Policies in private-college-rich Massachusetts will likely serve as a guide for other jurisdictions struggling with the same challenges.
"This is an important model for other states," said Clare McCann, deputy director for federal higher ed policy at New America, in an interview with Education Dive. "How do they do a better job to prevent this from happening again in the future? They're watching very closely how this gets implemented."
Creating guidelines for seamlessly closing a college and ensuring students find alternatives to programs has proved difficult. College administrators across the country have been adamant that sharing details of their sometimes woeful finances sounds the death knell for their institutions, Robert Kelchen, a professor of higher education at Seton Hall University, told Education Dive.
They contend that announcing a college is at risk of closing scares away potential applicants and stops alumni from donating. And colleges have recovered before. Notably, a large-scale fundraising effort saved the women's college Sweet Briar in 2015.
"Identifying the risks could put some colleges over the edge," Kelchen said of floundering smaller private institutions.
This sort of fear was highlighted recently when higher education trade publication Inside Higher Ed, in tandem with college advising company Edmit, attempted to share calculations of how long 946 private institutions had until their projected net expenses would exceed their projected net assets, which would increase the likelihood they would close.
At least one college threatened to sue if Inside Higher Ed publicized the projections. Another institution, through a lawyer, wrote to the publication saying it would be "reckless" to publish the figures, which were based on federal data.
Push for transparency
It is a near-ubiquitous argument, however, that more transparency on these issues is needed. An investigation by the Massachusetts attorney general found Mount Ida officials knew the college was at imminent risk of closing and did not develop a suitable backup plan.

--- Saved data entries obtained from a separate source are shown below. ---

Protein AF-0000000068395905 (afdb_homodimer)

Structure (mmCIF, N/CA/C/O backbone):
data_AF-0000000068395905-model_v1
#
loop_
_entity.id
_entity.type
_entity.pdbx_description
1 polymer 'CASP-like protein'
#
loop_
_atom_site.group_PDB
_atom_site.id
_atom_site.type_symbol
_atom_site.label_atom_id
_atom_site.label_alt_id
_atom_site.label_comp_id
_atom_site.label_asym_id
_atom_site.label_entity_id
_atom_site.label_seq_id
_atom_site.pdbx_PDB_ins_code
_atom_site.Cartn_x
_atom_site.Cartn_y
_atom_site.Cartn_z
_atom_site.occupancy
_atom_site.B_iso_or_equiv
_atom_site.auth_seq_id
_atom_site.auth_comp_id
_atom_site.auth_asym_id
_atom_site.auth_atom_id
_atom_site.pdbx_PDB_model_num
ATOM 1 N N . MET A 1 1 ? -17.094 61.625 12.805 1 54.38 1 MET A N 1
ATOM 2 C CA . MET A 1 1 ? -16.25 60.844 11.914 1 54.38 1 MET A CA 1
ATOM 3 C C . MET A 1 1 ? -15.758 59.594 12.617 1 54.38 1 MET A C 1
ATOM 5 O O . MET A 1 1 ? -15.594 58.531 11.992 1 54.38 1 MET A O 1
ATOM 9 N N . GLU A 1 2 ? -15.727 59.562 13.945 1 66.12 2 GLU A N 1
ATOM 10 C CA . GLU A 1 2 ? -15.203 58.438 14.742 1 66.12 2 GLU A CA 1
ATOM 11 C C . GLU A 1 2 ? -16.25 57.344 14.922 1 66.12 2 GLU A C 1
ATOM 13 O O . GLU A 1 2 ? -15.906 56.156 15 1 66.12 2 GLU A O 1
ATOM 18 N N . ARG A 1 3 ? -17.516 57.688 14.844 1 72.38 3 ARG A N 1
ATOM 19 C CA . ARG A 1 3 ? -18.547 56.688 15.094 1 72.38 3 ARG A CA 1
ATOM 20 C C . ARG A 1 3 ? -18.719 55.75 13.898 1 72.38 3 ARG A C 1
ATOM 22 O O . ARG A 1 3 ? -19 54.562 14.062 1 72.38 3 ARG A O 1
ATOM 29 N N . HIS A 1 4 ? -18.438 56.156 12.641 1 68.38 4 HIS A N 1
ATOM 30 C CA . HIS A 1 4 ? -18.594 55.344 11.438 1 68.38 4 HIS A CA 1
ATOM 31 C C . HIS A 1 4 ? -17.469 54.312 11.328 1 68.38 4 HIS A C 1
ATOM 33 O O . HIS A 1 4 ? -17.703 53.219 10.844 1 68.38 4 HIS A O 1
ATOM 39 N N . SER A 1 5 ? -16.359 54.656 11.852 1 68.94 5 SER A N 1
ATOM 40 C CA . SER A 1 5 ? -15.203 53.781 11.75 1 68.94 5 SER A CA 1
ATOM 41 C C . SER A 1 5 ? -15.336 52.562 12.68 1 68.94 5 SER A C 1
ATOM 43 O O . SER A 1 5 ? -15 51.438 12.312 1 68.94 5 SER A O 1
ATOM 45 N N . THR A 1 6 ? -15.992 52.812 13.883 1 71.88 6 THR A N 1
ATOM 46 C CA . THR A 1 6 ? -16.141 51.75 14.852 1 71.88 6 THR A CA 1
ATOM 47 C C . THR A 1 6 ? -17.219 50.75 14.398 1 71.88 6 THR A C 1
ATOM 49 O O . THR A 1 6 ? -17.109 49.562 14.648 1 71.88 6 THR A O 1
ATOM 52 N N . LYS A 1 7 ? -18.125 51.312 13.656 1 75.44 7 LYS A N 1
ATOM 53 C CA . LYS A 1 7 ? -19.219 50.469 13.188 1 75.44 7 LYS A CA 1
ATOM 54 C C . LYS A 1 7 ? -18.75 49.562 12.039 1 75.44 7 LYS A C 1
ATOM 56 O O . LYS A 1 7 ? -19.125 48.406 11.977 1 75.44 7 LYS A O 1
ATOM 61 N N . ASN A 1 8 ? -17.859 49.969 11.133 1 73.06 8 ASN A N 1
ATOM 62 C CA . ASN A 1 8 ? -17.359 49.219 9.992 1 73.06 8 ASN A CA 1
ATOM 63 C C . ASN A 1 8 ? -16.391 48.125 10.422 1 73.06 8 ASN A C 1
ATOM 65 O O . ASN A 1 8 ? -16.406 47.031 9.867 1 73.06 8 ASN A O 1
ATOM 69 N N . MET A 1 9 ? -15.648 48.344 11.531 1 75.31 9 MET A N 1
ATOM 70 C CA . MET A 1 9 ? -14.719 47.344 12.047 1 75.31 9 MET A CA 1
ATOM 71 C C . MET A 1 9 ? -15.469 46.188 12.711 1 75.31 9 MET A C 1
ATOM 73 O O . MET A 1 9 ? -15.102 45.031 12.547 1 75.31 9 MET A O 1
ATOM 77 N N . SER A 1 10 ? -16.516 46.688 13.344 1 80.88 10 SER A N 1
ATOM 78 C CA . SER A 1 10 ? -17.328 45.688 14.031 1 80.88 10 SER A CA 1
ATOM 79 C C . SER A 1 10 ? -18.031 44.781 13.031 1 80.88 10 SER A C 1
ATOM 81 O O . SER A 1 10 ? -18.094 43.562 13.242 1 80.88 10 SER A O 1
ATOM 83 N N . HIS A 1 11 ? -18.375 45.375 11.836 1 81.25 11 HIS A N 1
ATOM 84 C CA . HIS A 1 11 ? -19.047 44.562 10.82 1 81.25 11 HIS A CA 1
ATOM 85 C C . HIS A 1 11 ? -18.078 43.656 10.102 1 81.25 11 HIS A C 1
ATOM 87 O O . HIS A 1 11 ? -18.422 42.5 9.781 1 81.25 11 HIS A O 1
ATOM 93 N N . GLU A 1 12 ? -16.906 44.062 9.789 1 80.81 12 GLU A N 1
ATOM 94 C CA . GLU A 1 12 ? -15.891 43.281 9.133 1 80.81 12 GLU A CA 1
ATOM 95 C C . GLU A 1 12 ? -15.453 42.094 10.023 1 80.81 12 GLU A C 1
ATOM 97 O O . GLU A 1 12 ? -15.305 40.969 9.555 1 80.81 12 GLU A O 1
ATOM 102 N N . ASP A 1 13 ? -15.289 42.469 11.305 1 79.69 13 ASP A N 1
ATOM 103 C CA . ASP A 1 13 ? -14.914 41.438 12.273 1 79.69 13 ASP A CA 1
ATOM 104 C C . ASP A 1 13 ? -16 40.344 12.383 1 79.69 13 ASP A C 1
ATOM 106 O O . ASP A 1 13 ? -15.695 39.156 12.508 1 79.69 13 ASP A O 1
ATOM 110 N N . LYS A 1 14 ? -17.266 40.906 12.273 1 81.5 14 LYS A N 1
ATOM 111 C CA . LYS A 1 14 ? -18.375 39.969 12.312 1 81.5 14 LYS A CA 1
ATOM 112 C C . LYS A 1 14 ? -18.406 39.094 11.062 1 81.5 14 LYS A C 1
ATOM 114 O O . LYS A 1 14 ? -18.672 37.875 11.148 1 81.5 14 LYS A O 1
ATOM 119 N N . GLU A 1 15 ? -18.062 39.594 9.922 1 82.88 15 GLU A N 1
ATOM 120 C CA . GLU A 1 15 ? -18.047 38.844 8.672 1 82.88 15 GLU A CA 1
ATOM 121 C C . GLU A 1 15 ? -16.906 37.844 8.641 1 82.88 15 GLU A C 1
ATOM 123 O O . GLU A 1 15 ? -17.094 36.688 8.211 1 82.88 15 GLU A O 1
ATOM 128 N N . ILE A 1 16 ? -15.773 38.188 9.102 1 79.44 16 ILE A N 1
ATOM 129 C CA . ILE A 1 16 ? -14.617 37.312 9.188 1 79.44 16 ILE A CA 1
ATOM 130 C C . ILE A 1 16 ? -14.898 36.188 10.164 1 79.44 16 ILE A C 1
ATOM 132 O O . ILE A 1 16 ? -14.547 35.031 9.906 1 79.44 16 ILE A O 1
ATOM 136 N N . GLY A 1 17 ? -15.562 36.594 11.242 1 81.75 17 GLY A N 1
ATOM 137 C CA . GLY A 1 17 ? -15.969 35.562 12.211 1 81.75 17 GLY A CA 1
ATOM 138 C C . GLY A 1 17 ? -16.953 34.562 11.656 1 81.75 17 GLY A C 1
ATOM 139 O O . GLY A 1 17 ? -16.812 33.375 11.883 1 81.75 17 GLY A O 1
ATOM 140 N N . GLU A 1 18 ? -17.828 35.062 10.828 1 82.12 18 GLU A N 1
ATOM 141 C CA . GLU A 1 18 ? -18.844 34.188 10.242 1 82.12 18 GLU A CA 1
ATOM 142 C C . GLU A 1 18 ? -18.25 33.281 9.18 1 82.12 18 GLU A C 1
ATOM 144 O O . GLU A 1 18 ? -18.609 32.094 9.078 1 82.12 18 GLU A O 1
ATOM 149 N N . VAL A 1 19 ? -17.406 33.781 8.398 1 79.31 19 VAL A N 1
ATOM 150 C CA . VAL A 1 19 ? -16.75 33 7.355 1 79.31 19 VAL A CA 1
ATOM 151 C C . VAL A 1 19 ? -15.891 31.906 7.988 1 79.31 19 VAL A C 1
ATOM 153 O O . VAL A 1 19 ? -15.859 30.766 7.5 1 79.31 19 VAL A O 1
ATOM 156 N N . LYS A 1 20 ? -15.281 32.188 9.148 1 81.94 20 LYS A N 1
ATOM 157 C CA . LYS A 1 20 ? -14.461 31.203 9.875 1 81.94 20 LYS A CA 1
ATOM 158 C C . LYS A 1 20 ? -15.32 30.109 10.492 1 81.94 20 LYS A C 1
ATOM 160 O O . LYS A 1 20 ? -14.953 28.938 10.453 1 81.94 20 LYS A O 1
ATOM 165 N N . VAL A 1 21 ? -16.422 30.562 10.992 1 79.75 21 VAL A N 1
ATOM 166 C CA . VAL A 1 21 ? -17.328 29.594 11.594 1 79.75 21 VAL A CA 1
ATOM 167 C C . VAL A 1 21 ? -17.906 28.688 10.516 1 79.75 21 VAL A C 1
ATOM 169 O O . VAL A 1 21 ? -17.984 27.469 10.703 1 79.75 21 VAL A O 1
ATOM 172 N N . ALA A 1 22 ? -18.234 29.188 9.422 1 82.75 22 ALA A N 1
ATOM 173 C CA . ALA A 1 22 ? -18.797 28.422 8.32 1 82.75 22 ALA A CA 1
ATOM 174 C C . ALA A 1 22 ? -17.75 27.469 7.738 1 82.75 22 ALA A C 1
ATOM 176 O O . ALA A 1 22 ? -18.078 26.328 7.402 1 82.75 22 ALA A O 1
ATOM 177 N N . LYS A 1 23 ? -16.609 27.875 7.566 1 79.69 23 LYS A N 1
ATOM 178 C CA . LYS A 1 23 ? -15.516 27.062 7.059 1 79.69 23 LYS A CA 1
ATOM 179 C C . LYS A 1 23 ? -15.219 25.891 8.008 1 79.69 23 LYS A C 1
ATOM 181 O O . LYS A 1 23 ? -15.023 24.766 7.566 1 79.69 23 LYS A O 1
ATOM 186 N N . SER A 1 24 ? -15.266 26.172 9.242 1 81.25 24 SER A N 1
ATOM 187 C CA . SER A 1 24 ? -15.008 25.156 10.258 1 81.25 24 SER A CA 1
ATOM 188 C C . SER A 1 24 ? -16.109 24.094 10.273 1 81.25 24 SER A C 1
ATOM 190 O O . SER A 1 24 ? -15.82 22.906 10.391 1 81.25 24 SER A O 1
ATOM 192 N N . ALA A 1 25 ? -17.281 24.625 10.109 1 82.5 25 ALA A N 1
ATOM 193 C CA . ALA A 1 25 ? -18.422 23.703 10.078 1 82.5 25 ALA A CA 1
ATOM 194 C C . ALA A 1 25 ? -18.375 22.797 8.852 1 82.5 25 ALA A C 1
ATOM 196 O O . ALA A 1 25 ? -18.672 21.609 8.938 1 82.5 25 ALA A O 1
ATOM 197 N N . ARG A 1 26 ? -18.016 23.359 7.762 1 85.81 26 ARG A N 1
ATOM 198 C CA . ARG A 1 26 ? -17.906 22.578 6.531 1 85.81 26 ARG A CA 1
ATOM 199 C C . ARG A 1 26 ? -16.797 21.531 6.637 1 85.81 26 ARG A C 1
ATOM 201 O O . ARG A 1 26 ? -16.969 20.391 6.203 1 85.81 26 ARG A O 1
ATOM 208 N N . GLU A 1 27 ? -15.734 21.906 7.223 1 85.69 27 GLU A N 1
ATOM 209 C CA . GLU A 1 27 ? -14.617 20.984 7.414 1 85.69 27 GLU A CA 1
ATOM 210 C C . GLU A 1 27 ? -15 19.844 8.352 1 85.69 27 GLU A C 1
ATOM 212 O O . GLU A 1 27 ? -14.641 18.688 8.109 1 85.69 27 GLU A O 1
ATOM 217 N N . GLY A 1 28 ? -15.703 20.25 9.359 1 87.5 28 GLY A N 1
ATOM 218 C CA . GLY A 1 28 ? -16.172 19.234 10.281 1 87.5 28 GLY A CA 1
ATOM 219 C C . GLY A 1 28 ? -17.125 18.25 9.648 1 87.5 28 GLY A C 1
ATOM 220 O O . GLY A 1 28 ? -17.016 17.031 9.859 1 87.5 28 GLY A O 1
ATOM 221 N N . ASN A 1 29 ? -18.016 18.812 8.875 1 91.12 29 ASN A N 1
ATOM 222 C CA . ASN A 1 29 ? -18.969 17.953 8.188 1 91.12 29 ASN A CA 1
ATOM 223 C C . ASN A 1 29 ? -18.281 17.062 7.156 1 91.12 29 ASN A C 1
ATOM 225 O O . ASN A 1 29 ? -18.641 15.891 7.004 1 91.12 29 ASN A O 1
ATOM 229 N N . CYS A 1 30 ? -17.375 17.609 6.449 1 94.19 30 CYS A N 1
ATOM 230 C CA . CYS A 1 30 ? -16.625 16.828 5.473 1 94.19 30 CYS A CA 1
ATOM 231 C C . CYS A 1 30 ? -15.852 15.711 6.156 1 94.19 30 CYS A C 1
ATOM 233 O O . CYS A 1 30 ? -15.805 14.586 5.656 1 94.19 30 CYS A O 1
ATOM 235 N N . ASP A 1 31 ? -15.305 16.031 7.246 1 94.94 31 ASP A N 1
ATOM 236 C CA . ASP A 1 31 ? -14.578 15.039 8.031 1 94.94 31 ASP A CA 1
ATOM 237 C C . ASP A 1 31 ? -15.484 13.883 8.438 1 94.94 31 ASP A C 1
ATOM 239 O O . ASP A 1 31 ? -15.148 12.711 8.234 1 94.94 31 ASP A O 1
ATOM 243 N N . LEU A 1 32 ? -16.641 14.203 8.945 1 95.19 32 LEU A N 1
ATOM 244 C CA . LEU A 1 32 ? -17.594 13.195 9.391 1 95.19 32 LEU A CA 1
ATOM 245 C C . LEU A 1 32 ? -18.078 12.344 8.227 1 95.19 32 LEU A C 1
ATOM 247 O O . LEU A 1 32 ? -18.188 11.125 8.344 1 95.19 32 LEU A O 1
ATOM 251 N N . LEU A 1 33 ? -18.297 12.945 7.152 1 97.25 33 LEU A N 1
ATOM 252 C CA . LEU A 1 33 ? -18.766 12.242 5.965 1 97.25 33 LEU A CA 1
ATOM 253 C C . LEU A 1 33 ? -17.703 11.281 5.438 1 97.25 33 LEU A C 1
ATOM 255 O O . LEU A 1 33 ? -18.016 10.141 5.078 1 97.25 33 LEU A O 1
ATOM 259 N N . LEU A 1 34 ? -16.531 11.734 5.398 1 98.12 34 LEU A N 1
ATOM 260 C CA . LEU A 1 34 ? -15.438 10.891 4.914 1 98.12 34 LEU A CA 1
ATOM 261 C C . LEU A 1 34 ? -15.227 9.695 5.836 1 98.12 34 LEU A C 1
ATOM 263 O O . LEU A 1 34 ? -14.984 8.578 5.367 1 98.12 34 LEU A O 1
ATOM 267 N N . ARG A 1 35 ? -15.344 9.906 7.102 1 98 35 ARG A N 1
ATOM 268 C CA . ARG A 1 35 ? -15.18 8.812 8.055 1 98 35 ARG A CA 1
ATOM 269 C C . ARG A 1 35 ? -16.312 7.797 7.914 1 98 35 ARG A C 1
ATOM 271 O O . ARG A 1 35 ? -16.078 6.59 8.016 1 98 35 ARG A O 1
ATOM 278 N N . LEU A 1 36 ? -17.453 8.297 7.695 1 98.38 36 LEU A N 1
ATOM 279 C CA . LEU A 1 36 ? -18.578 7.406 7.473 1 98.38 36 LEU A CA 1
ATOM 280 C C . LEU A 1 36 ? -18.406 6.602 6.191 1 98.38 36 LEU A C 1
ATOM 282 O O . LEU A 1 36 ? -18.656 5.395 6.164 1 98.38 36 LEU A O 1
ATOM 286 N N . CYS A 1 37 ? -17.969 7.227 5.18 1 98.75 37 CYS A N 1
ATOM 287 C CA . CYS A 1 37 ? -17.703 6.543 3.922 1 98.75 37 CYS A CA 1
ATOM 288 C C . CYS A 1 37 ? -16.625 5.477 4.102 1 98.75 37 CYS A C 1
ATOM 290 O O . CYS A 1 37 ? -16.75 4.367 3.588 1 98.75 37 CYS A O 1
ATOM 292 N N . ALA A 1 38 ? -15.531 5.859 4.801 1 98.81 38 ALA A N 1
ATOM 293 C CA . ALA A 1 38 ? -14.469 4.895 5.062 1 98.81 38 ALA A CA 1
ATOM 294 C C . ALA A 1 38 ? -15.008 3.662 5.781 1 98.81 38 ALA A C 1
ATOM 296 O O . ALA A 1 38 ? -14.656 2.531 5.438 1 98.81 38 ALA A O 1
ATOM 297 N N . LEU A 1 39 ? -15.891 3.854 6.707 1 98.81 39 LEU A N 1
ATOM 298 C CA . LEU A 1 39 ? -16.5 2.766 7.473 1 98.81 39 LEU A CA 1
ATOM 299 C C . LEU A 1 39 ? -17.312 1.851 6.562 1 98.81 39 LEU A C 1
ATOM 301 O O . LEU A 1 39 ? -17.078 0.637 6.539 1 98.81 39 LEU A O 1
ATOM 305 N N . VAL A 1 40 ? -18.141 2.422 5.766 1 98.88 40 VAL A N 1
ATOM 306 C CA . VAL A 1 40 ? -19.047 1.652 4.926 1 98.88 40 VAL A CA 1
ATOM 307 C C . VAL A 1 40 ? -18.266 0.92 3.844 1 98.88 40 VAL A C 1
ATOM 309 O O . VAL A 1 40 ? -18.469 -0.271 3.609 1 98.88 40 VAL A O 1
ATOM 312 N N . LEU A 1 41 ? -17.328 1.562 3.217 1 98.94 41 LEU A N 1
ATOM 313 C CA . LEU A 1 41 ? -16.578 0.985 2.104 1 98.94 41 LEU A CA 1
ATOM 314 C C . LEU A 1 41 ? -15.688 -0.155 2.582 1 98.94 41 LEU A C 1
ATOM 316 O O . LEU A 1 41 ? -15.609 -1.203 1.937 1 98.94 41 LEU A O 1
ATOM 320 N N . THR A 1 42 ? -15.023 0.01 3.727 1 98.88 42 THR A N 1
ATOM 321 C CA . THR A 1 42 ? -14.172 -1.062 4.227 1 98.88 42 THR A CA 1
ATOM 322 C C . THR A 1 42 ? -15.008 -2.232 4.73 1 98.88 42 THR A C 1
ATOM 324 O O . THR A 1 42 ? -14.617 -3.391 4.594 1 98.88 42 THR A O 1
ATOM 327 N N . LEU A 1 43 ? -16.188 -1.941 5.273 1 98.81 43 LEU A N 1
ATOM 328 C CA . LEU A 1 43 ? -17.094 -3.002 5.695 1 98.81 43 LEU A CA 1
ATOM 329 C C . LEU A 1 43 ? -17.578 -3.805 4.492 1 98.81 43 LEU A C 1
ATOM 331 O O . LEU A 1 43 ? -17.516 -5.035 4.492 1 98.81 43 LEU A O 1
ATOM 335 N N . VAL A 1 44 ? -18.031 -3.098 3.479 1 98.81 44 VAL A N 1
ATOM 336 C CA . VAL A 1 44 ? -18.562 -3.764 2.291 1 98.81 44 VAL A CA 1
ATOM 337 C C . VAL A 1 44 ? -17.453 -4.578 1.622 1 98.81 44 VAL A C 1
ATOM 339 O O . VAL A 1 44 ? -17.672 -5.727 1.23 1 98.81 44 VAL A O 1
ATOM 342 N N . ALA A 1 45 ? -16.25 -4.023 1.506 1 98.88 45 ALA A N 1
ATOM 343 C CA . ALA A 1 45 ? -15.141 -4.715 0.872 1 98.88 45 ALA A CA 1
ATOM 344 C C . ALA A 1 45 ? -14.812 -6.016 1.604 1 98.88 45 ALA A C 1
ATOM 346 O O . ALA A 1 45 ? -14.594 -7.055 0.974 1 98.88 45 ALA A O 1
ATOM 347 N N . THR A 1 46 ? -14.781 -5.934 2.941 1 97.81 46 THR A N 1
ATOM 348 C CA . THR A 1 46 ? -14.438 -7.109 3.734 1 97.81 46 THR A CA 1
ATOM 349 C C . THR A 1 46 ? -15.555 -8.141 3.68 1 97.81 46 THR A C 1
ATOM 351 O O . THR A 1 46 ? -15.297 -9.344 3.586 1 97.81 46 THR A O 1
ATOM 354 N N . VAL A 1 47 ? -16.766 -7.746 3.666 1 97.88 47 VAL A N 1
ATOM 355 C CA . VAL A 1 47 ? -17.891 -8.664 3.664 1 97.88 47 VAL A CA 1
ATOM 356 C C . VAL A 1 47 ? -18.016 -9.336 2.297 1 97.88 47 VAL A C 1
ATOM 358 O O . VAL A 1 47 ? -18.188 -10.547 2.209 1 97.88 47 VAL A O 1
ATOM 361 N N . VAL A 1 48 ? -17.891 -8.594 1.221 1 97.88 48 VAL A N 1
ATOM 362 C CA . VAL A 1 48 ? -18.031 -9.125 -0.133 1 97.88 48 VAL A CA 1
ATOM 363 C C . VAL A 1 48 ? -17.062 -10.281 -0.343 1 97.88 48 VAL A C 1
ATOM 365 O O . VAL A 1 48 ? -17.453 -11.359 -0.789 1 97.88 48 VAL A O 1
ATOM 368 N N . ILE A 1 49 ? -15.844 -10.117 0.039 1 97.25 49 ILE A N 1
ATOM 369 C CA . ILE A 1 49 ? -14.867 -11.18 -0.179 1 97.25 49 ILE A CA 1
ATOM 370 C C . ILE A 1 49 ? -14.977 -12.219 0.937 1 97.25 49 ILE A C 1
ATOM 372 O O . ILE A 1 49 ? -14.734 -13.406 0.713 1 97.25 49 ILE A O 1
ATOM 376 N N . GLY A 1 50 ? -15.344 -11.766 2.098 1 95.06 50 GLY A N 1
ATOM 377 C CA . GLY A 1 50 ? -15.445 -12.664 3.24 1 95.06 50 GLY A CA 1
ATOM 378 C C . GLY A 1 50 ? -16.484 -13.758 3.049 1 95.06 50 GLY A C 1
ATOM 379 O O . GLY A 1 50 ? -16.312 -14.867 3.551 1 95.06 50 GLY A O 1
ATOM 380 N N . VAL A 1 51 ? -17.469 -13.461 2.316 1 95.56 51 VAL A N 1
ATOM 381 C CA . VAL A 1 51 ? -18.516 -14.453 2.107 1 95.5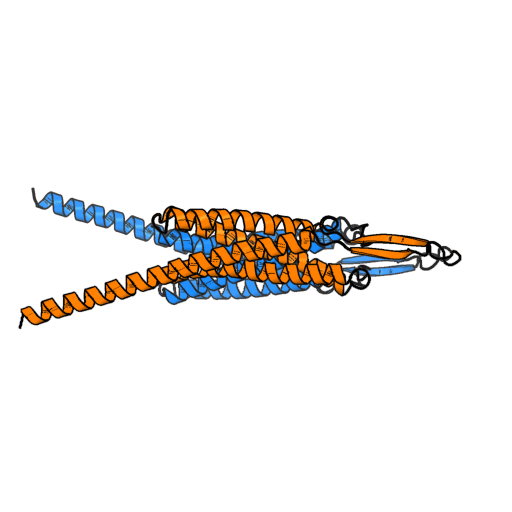6 51 VAL A CA 1
ATOM 382 C C . VAL A 1 51 ? -18.375 -15.062 0.716 1 95.56 51 VAL A C 1
ATOM 384 O O . VAL A 1 51 ? -19.125 -15.969 0.35 1 95.56 51 VAL A O 1
ATOM 387 N N . ASP A 1 52 ? -17.438 -14.609 -0.039 1 95.06 52 ASP A N 1
ATOM 388 C CA . ASP A 1 52 ? -17.219 -15.062 -1.412 1 95.06 52 ASP A CA 1
ATOM 389 C C . ASP A 1 52 ? -16.672 -16.484 -1.446 1 95.06 52 ASP A C 1
ATOM 391 O O . ASP A 1 52 ? -15.711 -16.797 -0.74 1 95.06 52 ASP A O 1
ATOM 395 N N . LYS A 1 53 ? -17.344 -17.328 -2.166 1 95.88 53 LYS A N 1
ATOM 396 C CA . LYS A 1 53 ? -16.922 -18.703 -2.422 1 95.88 53 LYS A CA 1
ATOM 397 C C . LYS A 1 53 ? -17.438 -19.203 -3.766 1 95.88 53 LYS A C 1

The end result was upended students and an arrangement that the campus would be folded into UMass Amherst, which took on about $70 million in debt to buy it. The deal was criticized for potentially disadvantaging its fellow institution in the University of Massachusetts system, UMass Boston. But Amherst, which has long wanted to establish a physical presence in the area, went ahead with it.
The law approved this month authorizes the state's Board of Higher Education to create a process by which it screens private colleges annually and determines whether they are on shaky financial ground. The board is due to vote next month on regulations that would establish these procedures.
The final version of the regulations is not yet public, but a draft version outlines how colleges would be asked to submit plans describing how they would save the operation if it was in financial trouble. The department would not publicly disclose the details of certain colleges' finances or whether they were in distress, and that information would be exempted from the state's public records law.
Colleges that fail to comply with the rules could see their state aid cut off and their ability to grant degrees revoked, according to the draft regulations.
"We believe we're in the vanguard of states addressing the issue of college closures," said Carlos Santiago, Massachusetts commissioner of higher education and chair of the State Higher Education Executive Officers' executive committee, in a statement to Education Dive. "We've seen 18 colleges close or merge in our state over the last six years, and we expect the trend to continue. So we think it's vital that we take steps to protect students from the devastating impact of these closures."